Levantamento inédito feito pelo SOS Estradas na CEAGESP – Companhia de Entrepostos e Armazéns Gerais de São Paulo identificou que mais de 50% dos caminhões estavam irregulares e não poderiam circular.
A CEAGESP é uma empresa pública federal, sob a forma de sociedade anônima, vinculada ao Ministério do Desenvolvimento Agrário e Agricultura Familiar. No local, passam diariamente milhares de caminhões que abastecem com alimentos a principal metrópole do país.
A coleta de dados foi feita em outubro de 2022, e os pesquisadores, ao analisarem as placas dos caminhões que entram na Ceagesp foram surpreendidos com a situação do cronotacógrafo, considerada a caixa preta do setor de transportes rodoviário de cargas e passageiros. O tacógrafo precisa estar com a verificação em dia, que é a aferição técnica de sua funcionalidade e precisão de seus registros, para melhor compreensão dos leigos.
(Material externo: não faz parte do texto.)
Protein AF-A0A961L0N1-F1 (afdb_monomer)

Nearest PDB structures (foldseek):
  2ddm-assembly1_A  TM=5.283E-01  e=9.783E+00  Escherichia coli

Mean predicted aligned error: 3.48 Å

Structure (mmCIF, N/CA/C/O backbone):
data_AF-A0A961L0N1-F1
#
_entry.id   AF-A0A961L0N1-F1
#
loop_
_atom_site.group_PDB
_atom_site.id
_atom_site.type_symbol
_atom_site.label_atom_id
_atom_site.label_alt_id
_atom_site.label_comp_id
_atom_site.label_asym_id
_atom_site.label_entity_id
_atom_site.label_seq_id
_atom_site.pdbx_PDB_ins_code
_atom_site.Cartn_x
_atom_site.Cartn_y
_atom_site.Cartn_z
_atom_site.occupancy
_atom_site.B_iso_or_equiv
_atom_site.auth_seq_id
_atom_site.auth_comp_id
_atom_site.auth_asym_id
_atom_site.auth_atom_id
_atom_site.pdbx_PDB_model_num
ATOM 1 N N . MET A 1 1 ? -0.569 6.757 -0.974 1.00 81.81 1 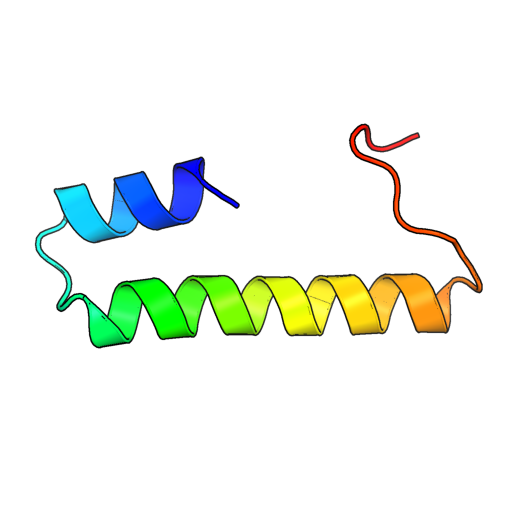MET A N 1
ATOM 2 C CA . MET A 1 1 ? -1.311 5.687 -0.252 1.00 81.81 1 MET A CA 1
ATOM 3 C C . MET A 1 1 ? -2.213 6.225 0.860 1.00 81.81 1 MET A C 1
ATOM 5 O O . MET A 1 1 ? -3.364 5.809 0.905 1.00 81.81 1 MET A O 1
ATOM 9 N N . LYS A 1 2 ? -1.744 7.166 1.697 1.00 85.69 2 LYS A N 1
ATOM 10 C CA . LYS A 1 2 ? -2.498 7.770 2.816 1.00 85.69 2 LYS A CA 1
ATOM 11 C C . LYS A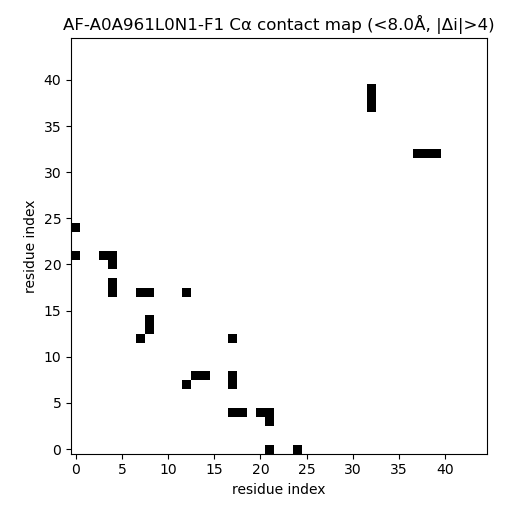 1 2 ? -3.917 8.235 2.449 1.00 85.69 2 LYS A C 1
ATOM 13 O O . LYS A 1 2 ? -4.875 7.747 3.026 1.00 85.69 2 LYS A O 1
ATOM 18 N N . ALA A 1 3 ? -4.065 9.004 1.369 1.00 90.12 3 ALA A N 1
ATOM 19 C CA . ALA A 1 3 ? -5.376 9.470 0.903 1.00 90.12 3 ALA A CA 1
ATOM 20 C C . ALA A 1 3 ? -6.402 8.348 0.621 1.00 90.12 3 ALA A C 1
ATOM 22 O O . ALA A 1 3 ? -7.603 8.565 0.748 1.00 90.12 3 ALA A O 1
ATOM 23 N N . LYS A 1 4 ? -5.962 7.141 0.229 1.00 88.25 4 LYS A N 1
ATOM 24 C CA . LYS A 1 4 ? -6.869 5.999 0.023 1.00 88.25 4 LYS A CA 1
ATOM 25 C C . LYS A 1 4 ? -7.302 5.389 1.353 1.00 88.25 4 LYS A C 1
ATOM 27 O O . LYS A 1 4 ? -8.461 5.006 1.473 1.00 88.25 4 LYS A O 1
ATOM 32 N N . ALA A 1 5 ? -6.382 5.299 2.313 1.00 91.69 5 ALA A N 1
ATOM 33 C CA . ALA A 1 5 ? -6.696 4.832 3.655 1.00 91.69 5 ALA A CA 1
ATOM 34 C C . ALA A 1 5 ? -7.723 5.765 4.308 1.00 91.69 5 ALA A C 1
ATO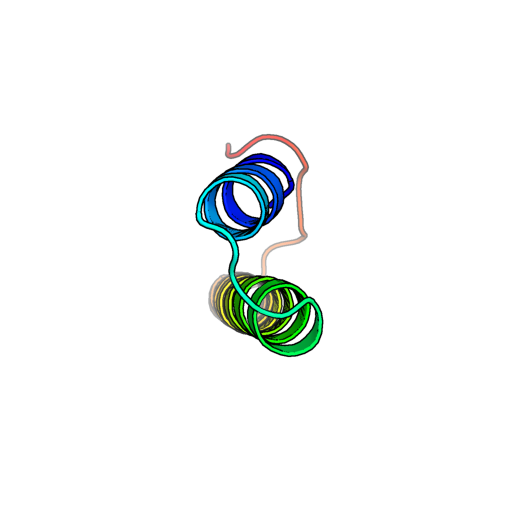M 36 O O . ALA A 1 5 ? -8.803 5.307 4.661 1.00 91.69 5 ALA A O 1
ATOM 37 N N . ASP A 1 6 ? -7.446 7.071 4.305 1.00 92.88 6 ASP A N 1
ATOM 38 C CA . ASP A 1 6 ? -8.310 8.092 4.907 1.00 92.88 6 ASP A CA 1
ATOM 39 C C . ASP A 1 6 ? -9.718 8.085 4.279 1.00 92.88 6 ASP A C 1
ATOM 41 O O . ASP A 1 6 ? -10.721 8.123 4.982 1.00 92.88 6 ASP A O 1
ATOM 45 N N . ARG A 1 7 ? -9.827 7.940 2.948 1.00 94.19 7 ARG A N 1
ATOM 46 C CA . ARG A 1 7 ? -11.129 7.830 2.260 1.00 94.19 7 ARG A CA 1
ATOM 47 C C . ARG A 1 7 ? -11.926 6.585 2.648 1.00 94.19 7 ARG A C 1
ATOM 49 O O . ARG A 1 7 ? -13.153 6.626 2.626 1.00 94.19 7 ARG A O 1
ATOM 56 N N . LEU A 1 8 ? -11.265 5.453 2.888 1.00 92.75 8 LEU A N 1
ATOM 57 C CA . LEU A 1 8 ? -11.947 4.213 3.271 1.00 92.75 8 LEU A CA 1
ATOM 58 C C . LEU A 1 8 ? -12.361 4.246 4.740 1.00 92.75 8 LEU A C 1
ATOM 60 O O . LEU A 1 8 ? -13.452 3.782 5.065 1.00 92.75 8 LEU A O 1
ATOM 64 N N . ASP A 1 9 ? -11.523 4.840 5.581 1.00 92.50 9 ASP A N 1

Quando obtida a certificação final do Inmetro, o equipamento passa a ter validade de dois anos. Caso não esteja com ela em dia o Art. 230 do CTB considera infração grave, com multa e retenção do veículo para regularização.
Dos 550 analisados rapidamente no sistema do Inmetro, 179 não apresentavam nenhum registro de verificação do cronotacógrafo (tacógrafo), equipamento obrigatório. Outros 107 estavam com a certificação obrigatória vencida.
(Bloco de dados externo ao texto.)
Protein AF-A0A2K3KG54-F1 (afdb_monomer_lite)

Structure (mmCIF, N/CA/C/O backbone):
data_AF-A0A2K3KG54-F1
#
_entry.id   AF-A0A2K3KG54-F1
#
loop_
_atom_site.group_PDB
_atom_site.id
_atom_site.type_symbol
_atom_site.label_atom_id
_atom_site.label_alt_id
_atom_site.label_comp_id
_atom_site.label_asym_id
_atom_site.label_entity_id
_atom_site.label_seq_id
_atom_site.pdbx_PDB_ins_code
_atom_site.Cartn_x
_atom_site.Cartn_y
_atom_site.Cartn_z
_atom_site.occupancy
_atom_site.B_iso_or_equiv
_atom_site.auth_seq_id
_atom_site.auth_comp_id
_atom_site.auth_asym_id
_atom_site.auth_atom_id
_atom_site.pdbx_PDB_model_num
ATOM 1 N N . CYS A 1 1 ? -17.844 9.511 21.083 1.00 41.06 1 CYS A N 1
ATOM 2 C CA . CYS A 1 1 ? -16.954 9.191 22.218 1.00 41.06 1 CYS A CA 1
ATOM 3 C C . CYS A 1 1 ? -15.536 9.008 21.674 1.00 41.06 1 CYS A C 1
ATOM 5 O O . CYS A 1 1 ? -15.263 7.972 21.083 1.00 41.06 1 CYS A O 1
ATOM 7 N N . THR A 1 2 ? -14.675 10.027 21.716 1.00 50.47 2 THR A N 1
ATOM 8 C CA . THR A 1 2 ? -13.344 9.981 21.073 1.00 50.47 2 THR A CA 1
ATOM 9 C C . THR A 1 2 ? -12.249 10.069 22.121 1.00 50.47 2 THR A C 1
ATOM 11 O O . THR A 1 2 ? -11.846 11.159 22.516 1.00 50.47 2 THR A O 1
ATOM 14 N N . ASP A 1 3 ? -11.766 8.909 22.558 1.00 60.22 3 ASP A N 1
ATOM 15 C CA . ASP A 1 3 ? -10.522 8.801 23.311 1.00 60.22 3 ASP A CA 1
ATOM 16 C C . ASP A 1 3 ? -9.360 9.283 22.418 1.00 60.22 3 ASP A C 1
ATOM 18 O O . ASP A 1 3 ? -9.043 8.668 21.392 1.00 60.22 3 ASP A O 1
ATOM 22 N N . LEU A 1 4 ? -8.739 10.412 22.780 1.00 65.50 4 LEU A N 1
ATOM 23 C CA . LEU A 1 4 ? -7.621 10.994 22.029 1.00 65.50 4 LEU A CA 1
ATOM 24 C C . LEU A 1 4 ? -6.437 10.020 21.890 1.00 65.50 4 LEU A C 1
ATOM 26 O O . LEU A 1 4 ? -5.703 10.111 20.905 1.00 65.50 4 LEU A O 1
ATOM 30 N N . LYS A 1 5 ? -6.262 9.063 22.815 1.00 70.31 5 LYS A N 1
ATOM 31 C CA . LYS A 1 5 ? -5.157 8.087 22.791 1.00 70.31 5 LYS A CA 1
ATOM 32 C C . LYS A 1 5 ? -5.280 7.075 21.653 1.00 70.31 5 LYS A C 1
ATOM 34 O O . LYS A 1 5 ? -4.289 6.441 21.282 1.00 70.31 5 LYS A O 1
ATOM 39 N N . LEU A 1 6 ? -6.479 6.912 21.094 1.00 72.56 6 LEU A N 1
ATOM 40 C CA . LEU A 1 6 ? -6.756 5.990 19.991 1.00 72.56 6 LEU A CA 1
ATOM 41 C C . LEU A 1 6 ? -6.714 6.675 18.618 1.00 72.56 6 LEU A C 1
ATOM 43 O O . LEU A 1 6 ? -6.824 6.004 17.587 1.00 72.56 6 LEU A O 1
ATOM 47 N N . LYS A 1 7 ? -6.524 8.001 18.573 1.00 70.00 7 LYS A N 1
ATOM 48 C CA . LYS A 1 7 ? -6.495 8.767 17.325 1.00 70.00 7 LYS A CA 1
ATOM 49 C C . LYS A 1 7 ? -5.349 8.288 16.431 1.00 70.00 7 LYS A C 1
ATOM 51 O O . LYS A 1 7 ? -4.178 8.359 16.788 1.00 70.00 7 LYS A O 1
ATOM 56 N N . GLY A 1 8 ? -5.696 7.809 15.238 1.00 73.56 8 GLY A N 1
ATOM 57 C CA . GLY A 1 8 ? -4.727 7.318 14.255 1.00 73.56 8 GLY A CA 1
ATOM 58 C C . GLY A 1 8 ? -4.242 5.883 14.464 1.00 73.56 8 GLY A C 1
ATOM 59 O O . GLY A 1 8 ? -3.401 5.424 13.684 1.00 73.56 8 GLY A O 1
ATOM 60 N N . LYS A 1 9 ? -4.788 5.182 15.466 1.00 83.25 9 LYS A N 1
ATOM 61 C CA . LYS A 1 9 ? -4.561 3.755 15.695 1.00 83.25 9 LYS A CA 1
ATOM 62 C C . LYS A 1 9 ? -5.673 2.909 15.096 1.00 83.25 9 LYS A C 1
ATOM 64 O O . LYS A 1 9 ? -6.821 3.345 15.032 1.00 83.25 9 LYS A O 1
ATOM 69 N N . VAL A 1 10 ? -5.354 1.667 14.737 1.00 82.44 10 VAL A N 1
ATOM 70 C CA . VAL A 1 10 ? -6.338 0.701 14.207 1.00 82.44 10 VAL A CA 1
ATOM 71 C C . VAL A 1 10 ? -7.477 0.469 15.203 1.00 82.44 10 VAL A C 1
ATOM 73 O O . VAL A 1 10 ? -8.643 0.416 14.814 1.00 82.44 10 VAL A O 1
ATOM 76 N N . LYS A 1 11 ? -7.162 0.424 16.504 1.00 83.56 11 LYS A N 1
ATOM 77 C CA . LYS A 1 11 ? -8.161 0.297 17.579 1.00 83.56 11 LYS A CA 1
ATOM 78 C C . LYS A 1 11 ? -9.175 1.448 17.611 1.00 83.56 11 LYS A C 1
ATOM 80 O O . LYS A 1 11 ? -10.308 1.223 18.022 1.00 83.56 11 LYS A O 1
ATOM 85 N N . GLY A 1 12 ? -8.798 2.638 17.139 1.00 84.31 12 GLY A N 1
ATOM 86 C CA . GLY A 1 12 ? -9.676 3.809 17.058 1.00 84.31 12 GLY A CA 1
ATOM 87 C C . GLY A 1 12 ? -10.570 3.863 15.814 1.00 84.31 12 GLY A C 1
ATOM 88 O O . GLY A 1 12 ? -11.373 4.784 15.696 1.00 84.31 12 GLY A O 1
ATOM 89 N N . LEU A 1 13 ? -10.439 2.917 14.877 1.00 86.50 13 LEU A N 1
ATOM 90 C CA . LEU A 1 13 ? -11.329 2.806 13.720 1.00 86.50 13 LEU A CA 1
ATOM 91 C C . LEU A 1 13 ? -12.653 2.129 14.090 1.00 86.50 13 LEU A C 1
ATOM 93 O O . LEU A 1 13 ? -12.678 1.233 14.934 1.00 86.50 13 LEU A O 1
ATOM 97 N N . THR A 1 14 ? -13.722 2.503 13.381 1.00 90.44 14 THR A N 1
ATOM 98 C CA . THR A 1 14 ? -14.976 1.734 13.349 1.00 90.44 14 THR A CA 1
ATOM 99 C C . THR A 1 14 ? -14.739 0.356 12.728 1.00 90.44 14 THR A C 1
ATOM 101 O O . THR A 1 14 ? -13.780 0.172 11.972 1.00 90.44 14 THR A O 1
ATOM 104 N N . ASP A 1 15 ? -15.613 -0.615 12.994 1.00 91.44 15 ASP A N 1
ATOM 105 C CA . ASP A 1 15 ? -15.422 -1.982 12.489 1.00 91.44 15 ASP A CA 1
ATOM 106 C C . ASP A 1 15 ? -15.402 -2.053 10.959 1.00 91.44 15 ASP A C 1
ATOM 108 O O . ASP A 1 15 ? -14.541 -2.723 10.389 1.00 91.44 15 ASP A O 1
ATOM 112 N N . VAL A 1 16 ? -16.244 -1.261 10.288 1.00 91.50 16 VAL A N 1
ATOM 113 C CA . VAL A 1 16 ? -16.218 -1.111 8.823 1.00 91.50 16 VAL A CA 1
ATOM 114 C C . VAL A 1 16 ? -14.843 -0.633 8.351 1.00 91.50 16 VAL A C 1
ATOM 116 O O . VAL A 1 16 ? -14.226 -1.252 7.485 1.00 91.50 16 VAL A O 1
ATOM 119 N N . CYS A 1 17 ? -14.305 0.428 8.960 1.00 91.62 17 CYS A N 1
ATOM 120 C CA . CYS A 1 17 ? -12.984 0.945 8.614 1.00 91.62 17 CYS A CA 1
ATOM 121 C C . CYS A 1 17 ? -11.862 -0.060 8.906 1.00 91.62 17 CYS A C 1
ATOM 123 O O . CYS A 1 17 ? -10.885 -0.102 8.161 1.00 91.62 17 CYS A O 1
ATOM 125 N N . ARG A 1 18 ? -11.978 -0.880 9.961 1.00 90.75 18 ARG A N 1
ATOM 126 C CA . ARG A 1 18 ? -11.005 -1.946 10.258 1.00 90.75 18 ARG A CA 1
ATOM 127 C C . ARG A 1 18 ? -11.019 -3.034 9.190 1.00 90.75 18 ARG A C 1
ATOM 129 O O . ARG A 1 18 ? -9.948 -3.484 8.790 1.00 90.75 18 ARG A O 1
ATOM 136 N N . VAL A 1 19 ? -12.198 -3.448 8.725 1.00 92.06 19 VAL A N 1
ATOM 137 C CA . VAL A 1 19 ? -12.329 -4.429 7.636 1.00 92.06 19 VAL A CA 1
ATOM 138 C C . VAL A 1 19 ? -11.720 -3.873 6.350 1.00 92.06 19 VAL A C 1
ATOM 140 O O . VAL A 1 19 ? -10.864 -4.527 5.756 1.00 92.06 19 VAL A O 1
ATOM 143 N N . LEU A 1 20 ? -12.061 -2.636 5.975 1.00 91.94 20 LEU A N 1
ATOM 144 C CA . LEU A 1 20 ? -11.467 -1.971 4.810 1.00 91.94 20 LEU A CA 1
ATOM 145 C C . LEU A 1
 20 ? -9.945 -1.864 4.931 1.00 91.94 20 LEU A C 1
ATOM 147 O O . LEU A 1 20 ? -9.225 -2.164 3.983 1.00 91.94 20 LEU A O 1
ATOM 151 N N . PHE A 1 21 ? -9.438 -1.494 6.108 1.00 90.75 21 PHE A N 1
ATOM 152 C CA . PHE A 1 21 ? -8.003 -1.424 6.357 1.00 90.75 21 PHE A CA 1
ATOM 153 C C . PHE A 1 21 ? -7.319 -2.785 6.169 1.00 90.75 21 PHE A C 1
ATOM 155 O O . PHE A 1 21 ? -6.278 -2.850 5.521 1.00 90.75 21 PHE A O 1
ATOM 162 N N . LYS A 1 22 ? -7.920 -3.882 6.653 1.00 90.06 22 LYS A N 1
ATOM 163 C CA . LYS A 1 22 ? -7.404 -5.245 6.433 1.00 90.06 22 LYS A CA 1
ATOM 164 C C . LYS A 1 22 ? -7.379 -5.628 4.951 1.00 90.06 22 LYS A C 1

Sendo que destes, 70 tinham multas, em alguns casos dezenas delas, por fatores graves como: excesso de velocidade, inclusive acima de 50% do limite, ultrapassagem em local proibido, excesso de peso, falhas no sistema de iluminação, pneus, evasão de pedágio, não obedecer ordem de parada da autoridade, falta do exame toxicológico do condutor e habilitação vencida.
Somente 191 estavam com o tacógrafo em dia e sem multas graves. Sendo que outros 73 estão com o equipamento em dia mas apresentam inúmeras autuações.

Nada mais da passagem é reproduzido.